# [What you should do]
Taking the line with "Protein AF-A0ABD7Q5M2-F1 (afdb_monomer)" as the first and the line with "ATOM 5 O O . MET A 1 1 ? 13.720" as the last, set down exactly every line in that range from the entries below, and no more.

Data records
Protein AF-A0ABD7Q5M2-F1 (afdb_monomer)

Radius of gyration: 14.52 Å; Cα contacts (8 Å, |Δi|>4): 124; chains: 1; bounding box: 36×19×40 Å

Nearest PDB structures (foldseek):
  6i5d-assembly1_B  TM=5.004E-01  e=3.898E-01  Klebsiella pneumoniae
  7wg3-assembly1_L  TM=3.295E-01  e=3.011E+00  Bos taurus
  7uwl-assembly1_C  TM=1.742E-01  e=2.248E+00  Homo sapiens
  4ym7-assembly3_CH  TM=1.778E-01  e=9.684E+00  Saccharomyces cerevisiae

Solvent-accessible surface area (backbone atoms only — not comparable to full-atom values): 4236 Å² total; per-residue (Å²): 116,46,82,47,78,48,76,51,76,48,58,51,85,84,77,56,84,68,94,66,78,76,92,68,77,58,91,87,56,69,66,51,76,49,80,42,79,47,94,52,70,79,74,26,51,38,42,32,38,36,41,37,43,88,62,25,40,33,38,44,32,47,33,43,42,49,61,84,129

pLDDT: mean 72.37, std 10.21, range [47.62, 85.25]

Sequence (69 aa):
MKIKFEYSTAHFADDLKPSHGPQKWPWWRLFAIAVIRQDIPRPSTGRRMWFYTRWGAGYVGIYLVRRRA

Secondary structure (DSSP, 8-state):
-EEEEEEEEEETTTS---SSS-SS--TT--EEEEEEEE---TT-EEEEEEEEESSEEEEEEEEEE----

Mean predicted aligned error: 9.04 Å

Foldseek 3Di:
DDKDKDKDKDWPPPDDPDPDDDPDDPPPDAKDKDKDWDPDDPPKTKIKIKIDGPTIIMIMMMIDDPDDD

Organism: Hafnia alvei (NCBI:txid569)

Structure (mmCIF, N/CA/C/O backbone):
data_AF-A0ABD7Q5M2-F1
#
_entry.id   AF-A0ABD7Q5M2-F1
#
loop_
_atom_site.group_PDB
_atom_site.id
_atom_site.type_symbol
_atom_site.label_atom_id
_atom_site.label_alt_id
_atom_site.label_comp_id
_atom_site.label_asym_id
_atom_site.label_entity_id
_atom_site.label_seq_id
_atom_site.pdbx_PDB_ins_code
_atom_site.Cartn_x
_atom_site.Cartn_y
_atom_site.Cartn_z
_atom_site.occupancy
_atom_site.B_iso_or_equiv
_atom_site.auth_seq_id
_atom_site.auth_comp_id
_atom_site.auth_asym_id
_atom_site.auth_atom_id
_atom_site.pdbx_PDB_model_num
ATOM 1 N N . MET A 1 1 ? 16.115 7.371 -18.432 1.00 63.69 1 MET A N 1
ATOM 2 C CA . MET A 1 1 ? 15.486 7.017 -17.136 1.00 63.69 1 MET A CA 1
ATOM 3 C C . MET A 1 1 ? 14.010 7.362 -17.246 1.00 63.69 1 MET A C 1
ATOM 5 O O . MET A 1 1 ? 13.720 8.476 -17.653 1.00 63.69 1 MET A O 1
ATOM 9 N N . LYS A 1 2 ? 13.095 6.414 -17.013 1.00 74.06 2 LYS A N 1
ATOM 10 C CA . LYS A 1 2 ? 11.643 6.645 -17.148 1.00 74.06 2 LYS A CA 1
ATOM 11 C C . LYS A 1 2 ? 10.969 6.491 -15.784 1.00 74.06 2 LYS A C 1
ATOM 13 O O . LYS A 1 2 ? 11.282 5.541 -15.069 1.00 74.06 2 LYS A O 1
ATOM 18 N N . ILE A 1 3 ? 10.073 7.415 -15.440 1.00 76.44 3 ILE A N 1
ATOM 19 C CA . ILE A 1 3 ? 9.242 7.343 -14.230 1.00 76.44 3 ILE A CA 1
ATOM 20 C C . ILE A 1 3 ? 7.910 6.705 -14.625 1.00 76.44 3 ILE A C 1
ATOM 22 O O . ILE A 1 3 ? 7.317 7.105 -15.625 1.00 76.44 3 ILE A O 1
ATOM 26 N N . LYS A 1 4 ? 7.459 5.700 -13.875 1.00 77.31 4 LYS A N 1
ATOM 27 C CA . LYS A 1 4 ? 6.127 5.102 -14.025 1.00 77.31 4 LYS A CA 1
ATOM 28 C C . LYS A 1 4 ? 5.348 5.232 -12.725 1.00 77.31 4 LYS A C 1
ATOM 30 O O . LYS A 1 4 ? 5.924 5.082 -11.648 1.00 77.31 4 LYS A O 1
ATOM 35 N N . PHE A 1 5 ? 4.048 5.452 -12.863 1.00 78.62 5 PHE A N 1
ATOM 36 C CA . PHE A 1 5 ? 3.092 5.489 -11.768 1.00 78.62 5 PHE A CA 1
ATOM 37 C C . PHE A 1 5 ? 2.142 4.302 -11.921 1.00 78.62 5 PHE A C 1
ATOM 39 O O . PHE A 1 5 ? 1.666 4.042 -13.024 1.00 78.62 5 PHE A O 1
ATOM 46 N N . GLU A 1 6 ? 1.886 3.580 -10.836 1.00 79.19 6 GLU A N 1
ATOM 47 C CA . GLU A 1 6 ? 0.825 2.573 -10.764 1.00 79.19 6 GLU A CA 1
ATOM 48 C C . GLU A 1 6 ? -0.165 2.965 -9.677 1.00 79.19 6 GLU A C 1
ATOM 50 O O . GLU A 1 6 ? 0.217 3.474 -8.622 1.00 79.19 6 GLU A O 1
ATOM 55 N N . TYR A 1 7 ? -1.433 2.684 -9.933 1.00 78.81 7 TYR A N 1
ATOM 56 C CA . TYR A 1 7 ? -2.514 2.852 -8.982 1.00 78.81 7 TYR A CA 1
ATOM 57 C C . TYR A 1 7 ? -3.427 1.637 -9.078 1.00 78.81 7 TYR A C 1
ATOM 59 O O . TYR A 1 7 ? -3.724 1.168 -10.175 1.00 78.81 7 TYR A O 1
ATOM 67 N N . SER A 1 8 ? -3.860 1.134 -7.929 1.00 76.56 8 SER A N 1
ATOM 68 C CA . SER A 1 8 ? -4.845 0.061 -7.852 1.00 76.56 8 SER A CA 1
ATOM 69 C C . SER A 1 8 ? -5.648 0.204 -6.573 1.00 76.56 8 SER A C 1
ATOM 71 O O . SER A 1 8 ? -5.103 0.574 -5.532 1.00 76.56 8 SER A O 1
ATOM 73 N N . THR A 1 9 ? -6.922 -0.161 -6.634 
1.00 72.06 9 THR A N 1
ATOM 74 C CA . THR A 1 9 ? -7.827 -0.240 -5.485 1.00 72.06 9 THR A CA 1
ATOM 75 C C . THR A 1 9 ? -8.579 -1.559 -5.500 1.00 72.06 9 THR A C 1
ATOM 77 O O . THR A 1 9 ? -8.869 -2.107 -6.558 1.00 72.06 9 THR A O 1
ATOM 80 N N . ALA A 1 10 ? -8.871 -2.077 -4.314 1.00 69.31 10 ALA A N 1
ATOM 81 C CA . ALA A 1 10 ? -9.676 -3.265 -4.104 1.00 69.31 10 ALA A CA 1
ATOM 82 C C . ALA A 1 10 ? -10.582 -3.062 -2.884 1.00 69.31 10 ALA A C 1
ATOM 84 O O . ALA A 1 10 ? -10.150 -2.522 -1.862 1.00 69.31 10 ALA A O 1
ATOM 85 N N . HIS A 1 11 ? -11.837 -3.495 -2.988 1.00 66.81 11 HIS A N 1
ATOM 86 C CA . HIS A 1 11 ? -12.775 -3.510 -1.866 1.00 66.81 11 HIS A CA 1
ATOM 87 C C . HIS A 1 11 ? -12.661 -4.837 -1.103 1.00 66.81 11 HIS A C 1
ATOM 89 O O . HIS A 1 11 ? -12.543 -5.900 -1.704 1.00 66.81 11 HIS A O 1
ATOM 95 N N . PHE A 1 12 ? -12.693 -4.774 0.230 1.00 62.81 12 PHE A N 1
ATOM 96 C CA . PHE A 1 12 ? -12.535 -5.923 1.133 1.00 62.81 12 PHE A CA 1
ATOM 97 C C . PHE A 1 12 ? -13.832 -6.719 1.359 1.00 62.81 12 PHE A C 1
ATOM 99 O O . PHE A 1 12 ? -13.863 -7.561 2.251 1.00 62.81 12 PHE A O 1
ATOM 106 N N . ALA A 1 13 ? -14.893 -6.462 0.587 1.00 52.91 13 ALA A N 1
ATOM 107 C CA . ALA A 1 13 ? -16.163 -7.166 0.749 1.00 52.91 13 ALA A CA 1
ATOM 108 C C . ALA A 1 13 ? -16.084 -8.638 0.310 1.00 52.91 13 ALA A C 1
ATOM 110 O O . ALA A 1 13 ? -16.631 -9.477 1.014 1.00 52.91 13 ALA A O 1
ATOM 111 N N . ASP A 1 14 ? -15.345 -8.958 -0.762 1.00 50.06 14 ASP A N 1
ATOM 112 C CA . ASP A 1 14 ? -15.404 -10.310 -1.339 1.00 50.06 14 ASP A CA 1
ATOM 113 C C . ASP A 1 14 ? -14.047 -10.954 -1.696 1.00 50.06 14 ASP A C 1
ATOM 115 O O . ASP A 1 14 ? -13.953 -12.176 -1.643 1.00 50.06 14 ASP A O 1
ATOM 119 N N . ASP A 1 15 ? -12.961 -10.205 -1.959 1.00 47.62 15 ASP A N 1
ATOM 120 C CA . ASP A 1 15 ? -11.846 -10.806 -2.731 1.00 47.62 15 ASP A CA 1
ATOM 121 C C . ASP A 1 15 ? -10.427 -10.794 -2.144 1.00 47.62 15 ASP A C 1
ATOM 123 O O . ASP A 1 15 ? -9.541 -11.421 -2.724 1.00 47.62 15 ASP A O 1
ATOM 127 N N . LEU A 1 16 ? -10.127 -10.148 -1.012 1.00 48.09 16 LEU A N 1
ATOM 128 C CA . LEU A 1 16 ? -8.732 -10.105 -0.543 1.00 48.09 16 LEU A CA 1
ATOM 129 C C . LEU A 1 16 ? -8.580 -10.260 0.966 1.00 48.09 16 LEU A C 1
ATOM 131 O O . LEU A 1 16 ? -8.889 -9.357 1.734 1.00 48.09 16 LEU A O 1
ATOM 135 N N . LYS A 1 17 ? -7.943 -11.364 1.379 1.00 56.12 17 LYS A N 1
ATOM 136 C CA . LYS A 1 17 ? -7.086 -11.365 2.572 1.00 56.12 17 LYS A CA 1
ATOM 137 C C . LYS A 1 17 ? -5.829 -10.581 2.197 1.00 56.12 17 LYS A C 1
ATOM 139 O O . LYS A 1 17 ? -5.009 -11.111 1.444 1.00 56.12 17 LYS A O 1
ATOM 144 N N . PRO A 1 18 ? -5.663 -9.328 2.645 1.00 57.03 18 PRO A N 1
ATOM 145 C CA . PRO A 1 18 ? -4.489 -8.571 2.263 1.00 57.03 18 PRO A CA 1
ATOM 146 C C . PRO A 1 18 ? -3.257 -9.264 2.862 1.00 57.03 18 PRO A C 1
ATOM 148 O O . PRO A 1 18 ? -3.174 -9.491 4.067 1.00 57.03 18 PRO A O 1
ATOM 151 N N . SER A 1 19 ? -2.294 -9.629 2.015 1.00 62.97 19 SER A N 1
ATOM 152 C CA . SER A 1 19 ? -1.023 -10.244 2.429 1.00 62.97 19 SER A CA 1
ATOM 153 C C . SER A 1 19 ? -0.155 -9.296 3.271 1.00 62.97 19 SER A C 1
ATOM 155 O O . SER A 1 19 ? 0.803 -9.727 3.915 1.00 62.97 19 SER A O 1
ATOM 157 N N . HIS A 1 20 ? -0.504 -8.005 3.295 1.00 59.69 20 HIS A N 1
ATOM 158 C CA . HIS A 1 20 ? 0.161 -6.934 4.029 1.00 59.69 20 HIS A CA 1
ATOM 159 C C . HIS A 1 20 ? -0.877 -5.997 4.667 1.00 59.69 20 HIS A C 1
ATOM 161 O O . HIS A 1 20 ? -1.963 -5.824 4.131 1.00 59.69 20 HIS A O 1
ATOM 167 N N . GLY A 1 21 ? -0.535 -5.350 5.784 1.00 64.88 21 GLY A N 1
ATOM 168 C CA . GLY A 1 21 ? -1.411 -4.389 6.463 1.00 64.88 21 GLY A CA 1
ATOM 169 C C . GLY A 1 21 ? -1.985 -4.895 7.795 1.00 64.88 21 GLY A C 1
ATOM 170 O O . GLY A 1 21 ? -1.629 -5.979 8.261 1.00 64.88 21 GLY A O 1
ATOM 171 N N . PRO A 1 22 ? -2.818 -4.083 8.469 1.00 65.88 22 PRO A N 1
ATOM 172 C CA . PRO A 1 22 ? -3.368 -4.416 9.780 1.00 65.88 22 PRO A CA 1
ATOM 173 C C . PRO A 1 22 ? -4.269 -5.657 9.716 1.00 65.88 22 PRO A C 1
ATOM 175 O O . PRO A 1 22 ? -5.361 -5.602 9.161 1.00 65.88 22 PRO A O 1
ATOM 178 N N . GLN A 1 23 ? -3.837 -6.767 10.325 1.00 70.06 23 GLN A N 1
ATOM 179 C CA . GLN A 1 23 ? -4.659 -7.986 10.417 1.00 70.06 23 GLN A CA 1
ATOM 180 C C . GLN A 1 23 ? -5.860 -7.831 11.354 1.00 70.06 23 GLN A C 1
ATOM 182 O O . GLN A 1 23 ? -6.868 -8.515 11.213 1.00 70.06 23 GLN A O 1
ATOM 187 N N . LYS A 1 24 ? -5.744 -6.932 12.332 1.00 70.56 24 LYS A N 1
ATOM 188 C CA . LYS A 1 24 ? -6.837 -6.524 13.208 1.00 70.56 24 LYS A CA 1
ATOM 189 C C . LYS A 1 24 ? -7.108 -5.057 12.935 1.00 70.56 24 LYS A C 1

* * *

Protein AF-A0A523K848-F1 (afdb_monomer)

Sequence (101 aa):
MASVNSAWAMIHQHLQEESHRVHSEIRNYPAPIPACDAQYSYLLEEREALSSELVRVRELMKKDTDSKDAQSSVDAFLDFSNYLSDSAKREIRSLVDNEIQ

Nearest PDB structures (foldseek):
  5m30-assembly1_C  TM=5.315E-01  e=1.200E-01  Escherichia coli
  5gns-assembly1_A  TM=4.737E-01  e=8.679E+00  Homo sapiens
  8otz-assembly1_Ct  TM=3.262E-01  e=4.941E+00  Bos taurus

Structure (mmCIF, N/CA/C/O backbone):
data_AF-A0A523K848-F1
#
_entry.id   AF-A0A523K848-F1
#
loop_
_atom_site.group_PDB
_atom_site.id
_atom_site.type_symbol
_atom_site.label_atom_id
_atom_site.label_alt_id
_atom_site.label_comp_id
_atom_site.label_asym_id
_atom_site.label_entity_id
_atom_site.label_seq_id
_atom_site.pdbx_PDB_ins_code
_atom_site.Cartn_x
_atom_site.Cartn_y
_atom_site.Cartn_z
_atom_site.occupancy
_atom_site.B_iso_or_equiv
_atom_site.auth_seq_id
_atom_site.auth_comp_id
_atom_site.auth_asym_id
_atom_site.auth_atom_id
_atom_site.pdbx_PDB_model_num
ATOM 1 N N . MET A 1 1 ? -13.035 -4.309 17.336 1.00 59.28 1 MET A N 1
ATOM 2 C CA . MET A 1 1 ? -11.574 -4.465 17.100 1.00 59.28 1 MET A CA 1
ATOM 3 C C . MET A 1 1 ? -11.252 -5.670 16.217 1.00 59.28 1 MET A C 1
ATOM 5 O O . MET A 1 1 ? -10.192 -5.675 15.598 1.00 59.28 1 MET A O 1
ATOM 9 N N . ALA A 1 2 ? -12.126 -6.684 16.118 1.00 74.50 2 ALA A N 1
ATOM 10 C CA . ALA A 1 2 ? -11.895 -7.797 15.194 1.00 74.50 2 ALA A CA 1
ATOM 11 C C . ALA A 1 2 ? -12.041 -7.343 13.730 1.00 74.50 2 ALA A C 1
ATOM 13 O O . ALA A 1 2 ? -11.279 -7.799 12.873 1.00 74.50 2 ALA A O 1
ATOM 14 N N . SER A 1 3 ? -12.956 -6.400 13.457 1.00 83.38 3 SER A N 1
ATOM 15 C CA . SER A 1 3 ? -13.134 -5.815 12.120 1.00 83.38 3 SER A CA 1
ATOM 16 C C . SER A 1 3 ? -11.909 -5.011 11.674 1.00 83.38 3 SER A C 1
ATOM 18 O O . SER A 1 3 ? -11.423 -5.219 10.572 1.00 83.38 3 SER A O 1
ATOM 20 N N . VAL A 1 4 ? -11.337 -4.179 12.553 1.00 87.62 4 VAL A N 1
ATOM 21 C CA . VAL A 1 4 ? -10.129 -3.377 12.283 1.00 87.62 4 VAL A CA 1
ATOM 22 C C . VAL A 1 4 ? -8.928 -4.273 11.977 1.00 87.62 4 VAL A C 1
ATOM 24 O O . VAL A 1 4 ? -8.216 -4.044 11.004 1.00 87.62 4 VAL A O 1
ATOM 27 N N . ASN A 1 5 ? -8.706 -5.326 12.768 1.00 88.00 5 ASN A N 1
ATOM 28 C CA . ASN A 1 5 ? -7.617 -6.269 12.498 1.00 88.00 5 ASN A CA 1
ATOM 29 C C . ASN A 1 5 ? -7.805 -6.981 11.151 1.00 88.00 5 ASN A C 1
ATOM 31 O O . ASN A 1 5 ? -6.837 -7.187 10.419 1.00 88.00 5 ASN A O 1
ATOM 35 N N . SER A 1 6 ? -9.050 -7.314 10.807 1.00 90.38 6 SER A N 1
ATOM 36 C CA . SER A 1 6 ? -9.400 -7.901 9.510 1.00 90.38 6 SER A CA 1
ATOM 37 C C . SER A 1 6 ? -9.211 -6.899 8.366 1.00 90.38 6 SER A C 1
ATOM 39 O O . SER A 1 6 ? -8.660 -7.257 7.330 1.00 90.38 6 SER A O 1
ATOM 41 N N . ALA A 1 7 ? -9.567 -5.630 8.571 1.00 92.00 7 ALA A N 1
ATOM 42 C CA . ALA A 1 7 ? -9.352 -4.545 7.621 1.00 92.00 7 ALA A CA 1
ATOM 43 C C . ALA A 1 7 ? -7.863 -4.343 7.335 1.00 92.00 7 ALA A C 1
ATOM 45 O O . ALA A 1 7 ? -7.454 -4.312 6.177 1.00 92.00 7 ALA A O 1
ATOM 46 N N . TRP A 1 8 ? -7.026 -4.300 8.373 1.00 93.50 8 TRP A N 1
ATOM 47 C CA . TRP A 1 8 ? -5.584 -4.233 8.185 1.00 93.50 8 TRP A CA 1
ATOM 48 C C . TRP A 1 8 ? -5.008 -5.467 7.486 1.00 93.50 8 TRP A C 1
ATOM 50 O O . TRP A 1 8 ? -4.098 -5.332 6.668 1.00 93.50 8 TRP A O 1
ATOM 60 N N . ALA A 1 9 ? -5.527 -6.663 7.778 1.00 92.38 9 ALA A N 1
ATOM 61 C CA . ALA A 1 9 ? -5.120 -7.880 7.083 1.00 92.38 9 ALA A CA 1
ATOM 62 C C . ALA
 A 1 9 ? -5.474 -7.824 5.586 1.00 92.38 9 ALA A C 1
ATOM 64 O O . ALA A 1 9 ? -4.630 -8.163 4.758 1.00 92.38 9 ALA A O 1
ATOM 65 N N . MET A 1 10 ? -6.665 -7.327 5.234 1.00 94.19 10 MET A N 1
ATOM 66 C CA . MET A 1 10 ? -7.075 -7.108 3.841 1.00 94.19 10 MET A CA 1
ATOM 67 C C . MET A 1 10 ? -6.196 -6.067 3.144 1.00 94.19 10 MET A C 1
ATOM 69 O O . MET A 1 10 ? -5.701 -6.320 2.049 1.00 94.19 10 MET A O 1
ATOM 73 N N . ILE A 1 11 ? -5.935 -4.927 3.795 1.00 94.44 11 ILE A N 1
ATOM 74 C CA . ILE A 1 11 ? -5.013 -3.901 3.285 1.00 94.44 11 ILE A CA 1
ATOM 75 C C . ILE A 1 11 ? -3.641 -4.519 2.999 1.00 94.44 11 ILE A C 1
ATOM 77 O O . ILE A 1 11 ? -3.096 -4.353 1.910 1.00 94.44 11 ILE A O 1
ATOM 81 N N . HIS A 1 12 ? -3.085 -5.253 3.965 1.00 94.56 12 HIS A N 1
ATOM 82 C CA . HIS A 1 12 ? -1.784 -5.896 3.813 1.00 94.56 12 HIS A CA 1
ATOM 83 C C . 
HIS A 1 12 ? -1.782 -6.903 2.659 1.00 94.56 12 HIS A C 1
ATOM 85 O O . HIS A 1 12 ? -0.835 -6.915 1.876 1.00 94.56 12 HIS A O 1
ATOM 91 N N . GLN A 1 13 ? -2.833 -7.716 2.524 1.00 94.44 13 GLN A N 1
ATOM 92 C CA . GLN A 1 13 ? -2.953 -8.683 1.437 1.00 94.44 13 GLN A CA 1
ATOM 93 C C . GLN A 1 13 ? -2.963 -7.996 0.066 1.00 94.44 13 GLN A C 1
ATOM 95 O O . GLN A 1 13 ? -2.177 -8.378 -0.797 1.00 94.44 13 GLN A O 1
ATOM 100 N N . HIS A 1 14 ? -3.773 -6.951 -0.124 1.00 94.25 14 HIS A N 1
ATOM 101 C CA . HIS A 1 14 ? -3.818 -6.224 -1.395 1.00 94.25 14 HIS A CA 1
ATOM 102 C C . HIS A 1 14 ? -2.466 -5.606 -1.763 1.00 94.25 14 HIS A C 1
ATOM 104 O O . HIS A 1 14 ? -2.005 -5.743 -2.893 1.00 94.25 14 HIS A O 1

# [Output for this exercise]
Protein AF-A0ABD7Q5M2-F1 (afdb_monomer)

Radius of gyration: 14.52 Å; Cα contacts (8 Å, |Δi|>4): 124; chains: 1; bounding box: 36×19×40 Å

Nearest PDB structures (foldseek):
  6i5d-assembly1_B  TM=5.004E-01  e=3.898E-01  Klebsiella pneumoniae
  7wg3-assembly1_L  TM=3.295E-01  e=3.011E+00  Bos taurus
  7uwl-assembly1_C  TM=1.742E-01  e=2.248E+00  Homo sapiens
  4ym7-assembly3_CH  TM=1.778E-01  e=9.684E+00  Saccharomyces cerevisiae

Solvent-accessible surface area (backbone atoms only — not comparable to full-atom values): 4236 Å² total; per-residue (Å²): 116,46,82,47,78,48,76,51,76,48,58,51,85,84,77,56,84,68,94,66,78,76,92,68,77,58,91,87,56,69,66,51,76,49,80,42,79,47,94,52,70,79,74,26,51,38,42,32,38,36,41,37,43,88,62,25,40,33,38,44,32,47,33,43,42,49,61,84,129

pLDDT: mean 72.37, std 10.21, range [47.62, 85.25]

Sequence (69 aa):
MKIKFEYSTAHFADDLKPSHGPQKWPWWRLFAIAVIRQDIPRPSTGRRMWFYTRWGAGYVGIYLVRRRA

Secondary structure (DSSP, 8-state):
-EEEEEEEEEETTTS---SSS-SS--TT--EEEEEEEE---TT-EEEEEEEEESSEEEEEEEEEE----

Mean predicted aligned error: 9.04 Å

Foldseek 3Di:
DDKDKDKDKDWPPPDDPDPDDDPDDPPPDAKDKDKDWDPDDPPKTKIKIKIDGPTIIMIMMMIDDPDDD

Organism: Hafnia alvei (NCBI:txid569)

Structure (mmCIF, N/CA/C/O backbone):
data_AF-A0ABD7Q5M2-F1
#
_entry.id   AF-A0ABD7Q5M2-F1
#
loop_
_atom_site.group_PDB
_atom_site.id
_atom_site.type_symbol
_atom_site.label_atom_id
_atom_site.label_alt_id
_atom_site.label_comp_id
_atom_site.label_asym_id
_atom_site.label_entity_id
_atom_site.label_seq_id
_atom_site.pdbx_PDB_ins_code
_atom_site.Cartn_x
_atom_site.Cartn_y
_atom_site.Cartn_z
_atom_site.occupancy
_atom_site.B_iso_or_equiv
_atom_site.auth_seq_id
_atom_site.auth_comp_id
_atom_site.auth_asym_id
_atom_site.auth_atom_id
_atom_site.pdbx_PDB_model_num
ATOM 1 N N . MET A 1 1 ? 16.115 7.371 -18.432 1.00 63.69 1 MET A N 1
ATOM 2 C CA . MET A 1 1 ? 15.486 7.017 -17.136 1.00 63.69 1 MET A CA 1
ATOM 3 C C . MET A 1 1 ? 14.010 7.362 -17.246 1.00 63.69 1 MET A C 1
ATOM 5 O O . MET A 1 1 ? 13.720 8.476 -17.653 1.00 63.69 1 MET A O 1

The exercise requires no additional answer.